ジョブズ氏が、ブランド構築の模範としたナイキ。2018年、大きな反響を呼んだコマーシャルがあった。

アメリカンフットボールのスターであるコリン・キャパニック氏を一連のキャンペーンに起用したのである。

これは、リスクを伴う「賭け」だった。キャパニック氏は、アメリカ国内で論争を呼ぶ存在だったからである。試合前の国歌斉唱の際、掲揚された国旗を前に片膝をつくことで、人種差別の現状に抗議の意を表したキャパニック氏の行動が、賛否の烈しい論争を巻き起こしていた。

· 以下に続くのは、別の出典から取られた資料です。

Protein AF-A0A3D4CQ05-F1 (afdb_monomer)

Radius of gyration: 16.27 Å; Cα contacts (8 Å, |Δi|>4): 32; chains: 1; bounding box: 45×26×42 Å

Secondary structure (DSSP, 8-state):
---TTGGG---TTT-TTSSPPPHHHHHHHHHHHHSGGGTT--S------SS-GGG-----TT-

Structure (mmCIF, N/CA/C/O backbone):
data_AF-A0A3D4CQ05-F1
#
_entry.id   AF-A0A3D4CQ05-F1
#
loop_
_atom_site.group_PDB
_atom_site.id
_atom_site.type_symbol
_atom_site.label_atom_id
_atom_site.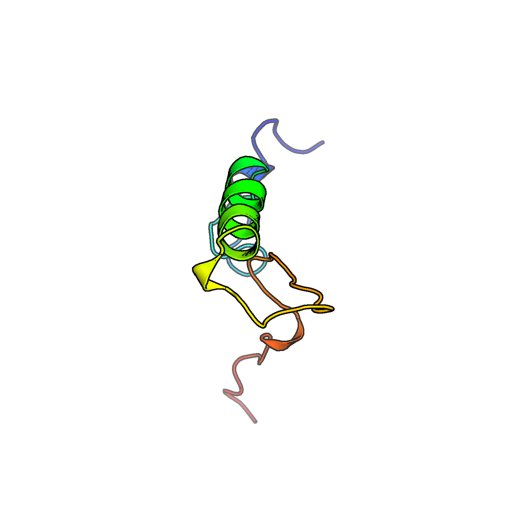label_alt_id
_atom_site.label_comp_id
_atom_site.label_asym_id
_atom_site.label_entity_id
_atom_site.label_seq_id
_atom_site.pdbx_PDB_ins_code
_atom_site.Cartn_x
_atom_site.Cartn_y
_atom_site.Cartn_z
_atom_site.occupancy
_atom_site.B_iso_or_equiv
_atom_site.auth_seq_id
_atom_site.auth_comp_id
_atom_site.auth_asym_id
_atom_site.auth_atom_id
_atom_site.pdbx_PDB_model_num
ATOM 1 N N . GLY A 1 1 ? -5.237 16.499 22.617 1.00 92.12 1 GLY A N 1
ATOM 2 C CA . GLY A 1 1 ? -4.719 15.801 21.422 1.00 92.12 1 GLY A CA 1
ATOM 3 C C . GLY A 1 1 ? -5.298 14.402 21.376 1.00 92.12 1 GLY A C 1
ATOM 4 O O . GLY A 1 1 ? -6.107 14.097 22.243 1.00 92.12 1 GLY A O 1
ATOM 5 N N . LEU A 1 2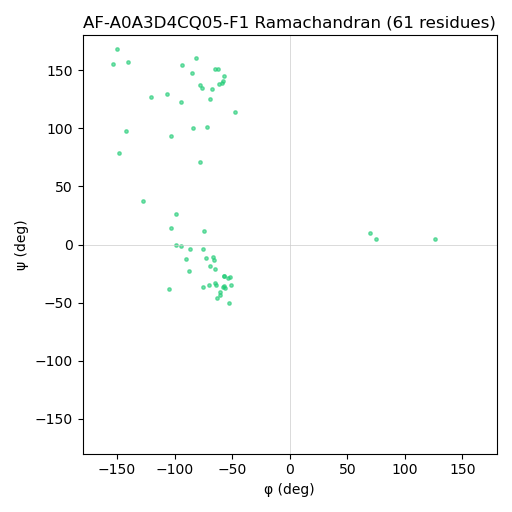 ? -4.916 13.589 20.389 1.00 93.12 2 LEU A N 1
ATOM 6 C CA . LEU A 1 2 ? -5.241 12.155 20.353 1.00 93.12 2 LEU A CA 1
ATOM 7 C C . LEU A 1 2 ? -4.264 11.352 21.231 1.00 93.12 2 LEU A C 1
ATOM 9 O O . LEU A 1 2 ? -3.171 11.840 21.528 1.00 93.12 2 LEU A O 1
ATOM 13 N N . ASP A 1 3 ? -4.653 10.135 21.613 1.00 95.75 3 ASP A N 1
ATOM 14 C CA . ASP A 1 3 ? -3.800 9.202 22.361 1.00 95.75 3 ASP A CA 1
ATOM 15 C C . ASP A 1 3 ? -2.545 8.816 21.565 1.00 95.75 3 ASP A C 1
ATOM 17 O O . ASP A 1 3 ? -2.618 8.749 20.341 1.00 95.75 3 ASP A O 1
ATOM 21 N N . PRO A 1 4 ? -1.405 8.492 22.201 1.00 96.62 4 PRO A N 1
ATOM 22 C CA . PRO A 1 4 ? -0.165 8.156 21.488 1.00 96.62 4 PRO A CA 1
ATOM 23 C C . PRO A 1 4 ? -0.298 7.036 20.439 1.00 96.62 4 PRO A C 1
ATOM 25 O O . PRO A 1 4 ? 0.423 7.021 19.443 1.00 96.62 4 PRO A O 1
ATOM 28 N N . ASP A 1 5 ? -1.238 6.113 20.637 1.00 96.31 5 ASP A N 1
ATOM 29 C CA . ASP A 1 5 ? -1.476 4.942 19.794 1.00 96.31 5 ASP A CA 1
ATOM 30 C C . ASP A 1 5 ? -2.696 5.084 18.866 1.00 96.31 5 ASP A C 1
ATOM 32 O O . ASP A 1 5 ? -3.147 4.097 18.282 1.00 96.31 5 ASP A O 1
ATOM 36 N N . TRP A 1 6 ? -3.226 6.301 18.689 1.00 95.62 6 TRP A N 1
ATOM 37 C CA . TRP A 1 6 ? -4.431 6.566 17.887 1.00 95.62 6 TRP A CA 1
ATOM 38 C C . TRP A 1 6 ? -4.384 5.949 16.480 1.00 95.62 6 TRP A C 1
ATOM 40 O O . TRP A 1 6 ? -5.396 5.475 15.966 1.00 95.62 6 TRP A O 1
ATOM 50 N N . HIS A 1 7 ? -3.198 5.912 15.869 1.00 94.44 7 HIS A N 1
ATOM 51 C CA . HIS A 1 7 ? -2.953 5.409 14.516 1.00 94.44 7 HIS A CA 1
ATOM 52 C C . HIS A 1 7 ? -3.189 3.897 14.376 1.00 94.44 7 HIS A C 1
ATOM 54 O O . HIS A 1 7 ? -3.226 3.390 13.258 1.00 94.44 7 HIS A O 1
ATOM 60 N N . THR A 1 8 ? -3.372 3.182 15.489 1.00 95.94 8 THR A N 1
ATOM 61 C CA . THR A 1 8 ? -3.690 1.745 15.543 1.00 95.94 8 THR A CA 1
ATOM 62 C C . THR A 1 8 ? -5.180 1.455 15.754 1.00 95.94 8 THR A C 1
ATOM 64 O O . THR A 1 8 ? -5.570 0.294 15.845 1.00 95.94 8 THR A O 1
ATOM 67 N N . LYS A 1 9 ? -6.006 2.504 15.875 1.00 95.81 9 LYS A N 1
ATOM 68 C CA . LYS A 1 9 ? -7.422 2.431 16.277 1.00 95.81 9 LYS A CA 1
ATOM 69 C C . LYS A 1 9 ? -8.333 3.146 15.276 1.00 95.81 9 LYS A C 1
ATOM 71 O O . LYS A 1 9 ? -9.281 3.833 15.657 1.00 95.81 9 LYS A O 1
ATOM 76 N N . LEU A 1 10 ? -8.018 3.043 13.988 1.00 93.38 10 LEU A N 1
ATOM 77 C CA . LEU A 1 10 ? -8.791 3.698 12.939 1.00 93.38 10 LEU A CA 1
ATOM 78 C C . LEU A 1 10 ? -10.084 2.920 12.649 1.00 93.38 10 LEU A C 1
ATOM 80 O O . LEU A 1 10 ? -10.053 1.695 12.546 1.00 93.38 10 LEU A O 1
ATOM 84 N N . PRO A 1 11 ? -11.227 3.604 12.472 1.00 91.25 11 PRO A N 1
ATOM 85 C CA . PRO A 1 11 ? -12.446 2.950 12.019 1.00 91.25 11 PRO A CA 1
ATOM 86 C C . PRO A 1 11 ? -12.256 2.265 10.649 1.00 91.25 11 PRO A C 1
ATOM 88 O O . PRO A 1 1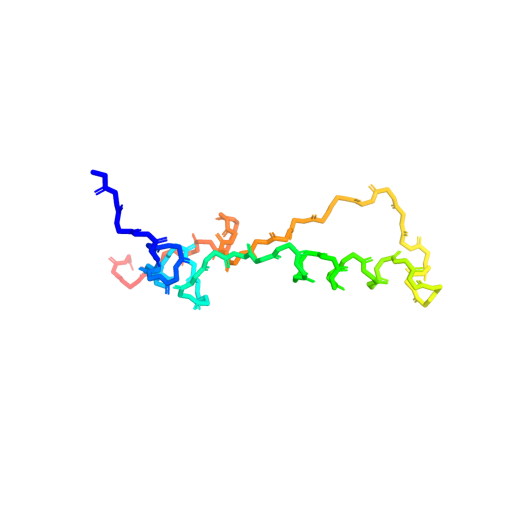1 ? -11.693 2.886 9.741 1.00 91.25 11 PRO A O 1
ATOM 91 N N . PRO A 1 12 ? -12.804 1.051 10.440 1.00 87.75 12 PRO A N 1
ATOM 92 C CA . PRO A 1 12 ? -12.672 0.311 9.179 1.00 87.75 12 PRO A CA 1
ATOM 93 C C . PRO A 1 12 ? -13.182 1.048 7.937 1.00 87.75 12 PRO A C 1
ATOM 95 O O . PRO A 1 12 ? -12.688 0.824 6.840 1.00 87.75 12 PRO A O 1
ATOM 98 N N . VAL A 1 13 ? -14.146 1.960 8.111 1.00 85.19 13 VAL A N 1
ATOM 99 C CA . VAL A 1 13 ? -14.681 2.804 7.027 1.00 85.19 13 VAL A CA 1
ATOM 100 C C . VAL A 1 13 ? -13.639 3.770 6.446 1.00 85.19 13 VAL A C 1
ATOM 102 O O . VAL A 1 13 ? -13.791 4.237 5.321 1.00 85.19 13 VAL A O 1
ATOM 105 N N . TYR A 1 14 ? -12.576 4.071 7.196 1.00 85.88 14 TYR A N 1
ATOM 106 C CA . TYR A 1 14 ? -11.464 4.909 6.739 1.00 85.88 14 TYR A CA 1
ATOM 107 C C . TYR A 1 14 ? -10.216 4.087 6.421 1.00 85.88 14 TYR A C 1
ATOM 109 O O . TYR A 1 14 ? -9.504 4.392 5.468 1.00 85.88 14 TYR A O 1
ATOM 117 N N . ALA A 1 15 ? -9.950 3.054 7.219 1.00 91.50 15 ALA A N 1
ATOM 118 C CA . ALA A 1 15 ? -8.807 2.168 7.063 1.00 91.50 15 ALA A CA 1
ATOM 119 C C . ALA A 1 15 ? -9.240 0.735 7.401 1.00 91.50 15 ALA A C 1
ATOM 121 O O . ALA A 1 15 ? -9.292 0.388 8.581 1.00 91.50 15 ALA A O 1
ATOM 122 N N . PRO A 1 16 ? -9.570 -0.101 6.403 1.00 89.62 16 PRO A N 1
ATOM 123 C CA . PRO A 1 16 ? -10.011 -1.478 6.613 1.00 89.62 16 PRO A CA 1
ATOM 124 C C . PRO A 1 16 ? -9.098 -2.339 7.493 1.00 89.62 16 PRO A C 1
ATOM 126 O O . PRO A 1 16 ? -9.598 -3.224 8.183 1.00 89.62 16 PRO A O 1
ATOM 129 N N . ALA A 1 17 ? -7.788 -2.067 7.541 1.00 93.75 17 ALA A N 1
ATOM 130 C CA . ALA A 1 17 ? -6.872 -2.770 8.444 1.00 93.75 17 ALA A CA 1
ATOM 131 C C . ALA A 1 17 ? -6.992 -2.325 9.917 1.00 93.75 17 ALA A C 1
ATOM 133 O O . ALA A 1 17 ? -6.299 -2.859 10.780 1.00 93.75 17 ALA A O 1
ATOM 134 N N . GLY A 1 18 ? -7.823 -1.322 10.215 1.00 95.00 18 GLY A N 1
ATOM 135 C CA . GLY A 1 18 ? -8.008 -0.752 11.550 1.00 95.00 18 GLY A CA 1
ATOM 136 C C . GLY A 1 18 ? -6.856 0.140 12.018 1.00 95.00 18 GLY A C 1
ATOM 137 O O . GLY A 1 18 ? -6.851 0.601 13.156 1.00 95.00 18 GLY A O 1
ATOM 138 N N . ARG A 1 19 ? -5.866 0.401 11.162 1.00 95.56 19 ARG A N 1
ATOM 139 C CA . ARG A 1 19 ? -4.655 1.165 11.487 1.00 95.56 19 ARG A CA 1
ATOM 140 C C . ARG A 1 19 ? -4.123 1.904 10.273 1.00 95.56 19 ARG A C 1
ATOM 142 O O . ARG A 1 19 ? -4.536 1.623 9.153 1.00 95.56 19 ARG A O 1
ATOM 149 N N . ILE A 1 20 ? -3.182 2.816 10.476 1.00 93.81 20 ILE A N 1
ATOM 150 C CA . ILE A 1 20 ? -2.463 3.448 9.372 1.00 93.81 20 ILE A CA 1
ATOM 151 C C . ILE A 1 20 ? -1.617 2.416 8.609 1.00 93.81 20 ILE A C 1
ATOM 153 O O . ILE A 1 20 ? -1.180 1.405 9.171 1.00 93.81 20 ILE A O 1
ATOM 157 N N . LEU A 1 21 ? -1.416 2.672 7.317 1.00 93.44 21 LEU A N 1
ATOM 158 C CA . LEU A 1 21 ? -0.454 1.935 6.506 1.00 93.44 21 LEU A CA 1
ATOM 159 C C . LEU A 1 21 ? 0.962 2.260 7.002 1.00 93.44 21 LEU A C 1
ATOM 161 O O . LEU A 1 21 ? 1.273 3.429 7.241 1.00 93.44 21 LEU A O 1
ATOM 165 N N . MET A 1 22 ? 1.799 1.241 7.169 1.00 95.00 22 MET A N 1
ATOM 166 C CA . MET A 1 22 ? 3.168 1.399 7.657 1.00 95.00 22 MET A CA 1
ATOM 167 C C . MET A 1 22 ? 4.157 1.524 6.498 1.00 95.00 22 MET A C 1
ATOM 169 O O . MET A 1 22 ? 3.931 1.015 5.397 1.00 95.00 22 MET A O 1
ATOM 173 N N . SER A 1 23 ? 5.291 2.173 6.756 1.00 95.50 23 SER A N 1
ATOM 174 C CA . SER A 1 23 ? 6.355 2.367 5.765 1.00 95.50 23 SER A CA 1
ATOM 175 C C . SER A 1 23 ? 6.884 1.042 5.210 1.00 95.50 23 SER A C 1
ATOM 177 O O . SER A 1 23 ? 7.178 0.938 4.021 1.00 95.50 23 SER A O 1
ATOM 179 N N . GLU A 1 24 ? 6.963 0.012 6.048 1.00 97.12 24 GLU A N 1
ATOM 180 C CA . GLU A 1 24 ? 7.405 -1.333 5.677 1.00 97.12 24 GLU A CA 1
ATOM 181 C C . GLU A 1 24 ? 6.449 -1.994 4.675 1.00 97.12 24 GLU A C 1
ATOM 183 O O . GLU A 1 24 ? 6.885 -2.724 3.787 1.00 97.12 24 GLU A O 1
ATOM 188 N N . GLU A 1 25 ? 5.150 -1.706 4.767 1.00 95.50 25 GLU A N 1
ATOM 189 C CA . GLU A 1 25 ? 4.141 -2.229 3.841 1.00 95.50 25 GLU A CA 1
ATOM 190 C C . GLU A 1 25 ? 4.205 -1.517 2.486 1.00 95.50 25 GLU A C 1
ATOM 192 O O . GLU A 1 25 ? 4.063 -2.155 1.444 1.00 95.50 25 GLU A O 1
ATOM 197 N N . ILE A 1 26 ? 4.497 -0.212 2.488 1.00 94.94 26 ILE A N 1
ATOM 198 C CA . ILE A 1 26 ? 4.770 0.555 1.263 1.00 94.94 26 ILE A CA 1
ATOM 199 C C . ILE A 1 26 ? 6.024 0.006 0.573 1.00 94.94 26 ILE A C 1
ATOM 201 O O . ILE A 1 26 ? 6.011 -0.232 -0.635 1.00 94.94 26 ILE A O 1
ATOM 205 N N . ALA A 1 27 ? 7.091 -0.243 1.338 1.00 95.94 27 ALA A N 1
ATOM 206 C CA . ALA A 1 27 ? 8.325 -0.820 0.814 1.00 95.94 27 ALA A CA 1
ATOM 207 C C . ALA A 1 27 ? 8.088 -2.213 0.212 1.00 95.94 27 ALA A C 1
ATOM 209 O O . ALA A 1 27 ? 8.553 -2.488 -0.892 1.00 95.94 27 ALA A O 1
ATOM 210 N N . ALA A 1 28 ? 7.310 -3.064 0.887 1.00 95.69 28 ALA A N 1
ATOM 211 C CA . ALA A 1 28 ? 6.931 -4.374 0.363 1.00 95.69 28 ALA A CA 1
ATOM 212 C C . ALA A 1 28 ? 6.132 -4.271 -0.950 1.00 95.69 28 ALA A C 1
ATOM 214 O O . ALA A 1 28 ? 6.394 -5.027 -1.883 1.00 95.69 28 ALA A O 1
ATOM 215 N N . GLY A 1 29 ? 5.211 -3.307 -1.060 1.00 93.81 29 GLY A N 1
ATOM 216 C CA . GLY A 1 29 ? 4.492 -3.030 -2.307 1.00 93.81 29 GLY A CA 1
ATOM 217 C C . GLY A 1 29 ? 5.406 -2.542 -3.437 1.00 93.81 29 GLY A C 1
ATOM 218 O O . GLY A 1 29 ? 5.199 -2.899 -4.595 1.00 93.81 29 GLY A O 1
ATOM 219 N N . ALA A 1 30 ? 6.447 -1.771 -3.111 1.00 94.56 30 ALA A N 1
ATOM 220 C CA . ALA A 1 30 ? 7.436 -1.307 -4.082 1.00 94.56 30 ALA A CA 1
ATOM 221 C C . ALA A 1 30 ? 8.337 -2.439 -4.602 1.00 94.56 30 ALA A C 1
ATOM 223 O O . ALA A 1 30 ? 8.683 -2.426 -5.780 1.00 94.56 30 ALA A O 1
ATOM 224 N N . LEU A 1 31 ? 8.680 -3.426 -3.761 1.00 94.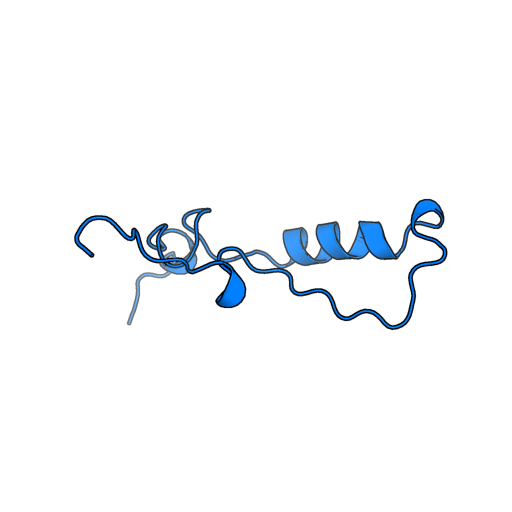69 31 LEU A N 1
ATOM 225 C CA . LEU A 1 31 ? 9.521 -4.563 -4.163 1.00 94.69 31 LEU A CA 1
ATOM 226 C C . LEU A 1 31 ? 8.953 -5.316 -5.364 1.00 94.69 31 LEU A C 1
ATOM 228 O O . LEU A 1 31 ? 9.724 -5.711 -6.230 1.00 94.69 31 LEU A O 1
ATOM 232 N N . TYR A 1 32 ? 7.627 -5.463 -5.440 1.00 90.62 32 TYR A N 1
ATOM 233 C CA . TYR A 1 32 ? 6.973 -6.071 -6.597 1.00 90.62 32 TYR A CA 1
ATOM 234 C C . TYR A 1 32 ? 7.411 -5.383 -7.896 1.00 90.62 32 TYR A C 1
ATOM 236 O O . TYR A 1 32 ? 7.893 -6.047 -8.798 1.00 90.62 32 TYR A O 1
ATOM 244 N N . TRP A 1 33 ? 7.350 -4.052 -7.960 1.00 92.00 33 TRP A N 1
ATOM 245 C CA . TRP A 1 33 ? 7.688 -3.271 -9.158 1.00 92.00 33 TRP A CA 1
ATOM 246 C C . TRP A 1 33 ? 9.183 -3.199 -9.485 1.00 92.00 33 TRP A C 1
ATOM 248 O O . TRP A 1 33 ? 9.550 -2.721 -10.556 1.00 92.00 33 TRP A O 1
ATOM 258 N N . LEU A 1 34 ? 10.045 -3.618 -8.560 1.00 91.62 34 LEU A N 1
ATOM 259 C CA . LEU A 1 34 ? 11.487 -3.716 -8.786 1.00 91.62 34 LEU A CA 1
ATOM 260 C C . LEU A 1 34 ? 11.899 -5.093 -9.317 1.00 91.62 34 LEU A C 1
ATOM 262 O O . LEU A 1 34 ? 13.040 -5.250 -9.741 1.00 91.62 34 LEU A O 1
ATOM 266 N N . ASP A 1 35 ? 11.004 -6.080 -9.265 1.00 92.62 35 ASP A N 1
ATOM 267 C CA . ASP A 1 35 ? 11.276 -7.433 -9.733 1.00 92.62 35 ASP A CA 1
ATOM 268 C C . ASP A 1 35 ? 11.243 -7.498 -11.267 1.00 92.62 35 ASP A C 1
ATOM 270 O O . ASP A 1 35 ? 10.314 -6.991 -11.906 1.00 92.62 35 ASP A O 1
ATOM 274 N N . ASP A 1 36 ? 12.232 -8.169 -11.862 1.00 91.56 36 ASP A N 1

ナイキのコマーシャルは、キャパニック氏の写真にこんなキャプションをつけた。「何かを信じよう。その結果、すべてを犠牲にするとしても。」

これに対して、トランプ大統領がツイッターで批判し、ナイキの靴を燃やす動画を投稿する人が出るなど、反発が起こった。

ところが市場はむしろナイキを支持した。商品の売り上げが増えて、株価も上昇した。「ミレニアル世代」と呼ばれる若い世代を中心にナイキの姿勢に対する支持が広がった。

ナイキの広告は、「アスリート」という生き方を支持するというその「DNA」の本質に寄り添った表現だったと言うことができる。ある程度抵抗があっても、自分の信じる道をゆく。そんなメッセージがブランドの真ん中にあるという判断だったのだろう。

現代におけるブランド価値とは何か。破壊的イノベーションで文明が更新されていく現代においては、ありきたりのおとなしい広告では人々の心に届かない。

リスクをとってこそ、成果が挙がる。ブランドも人生も同じことだ。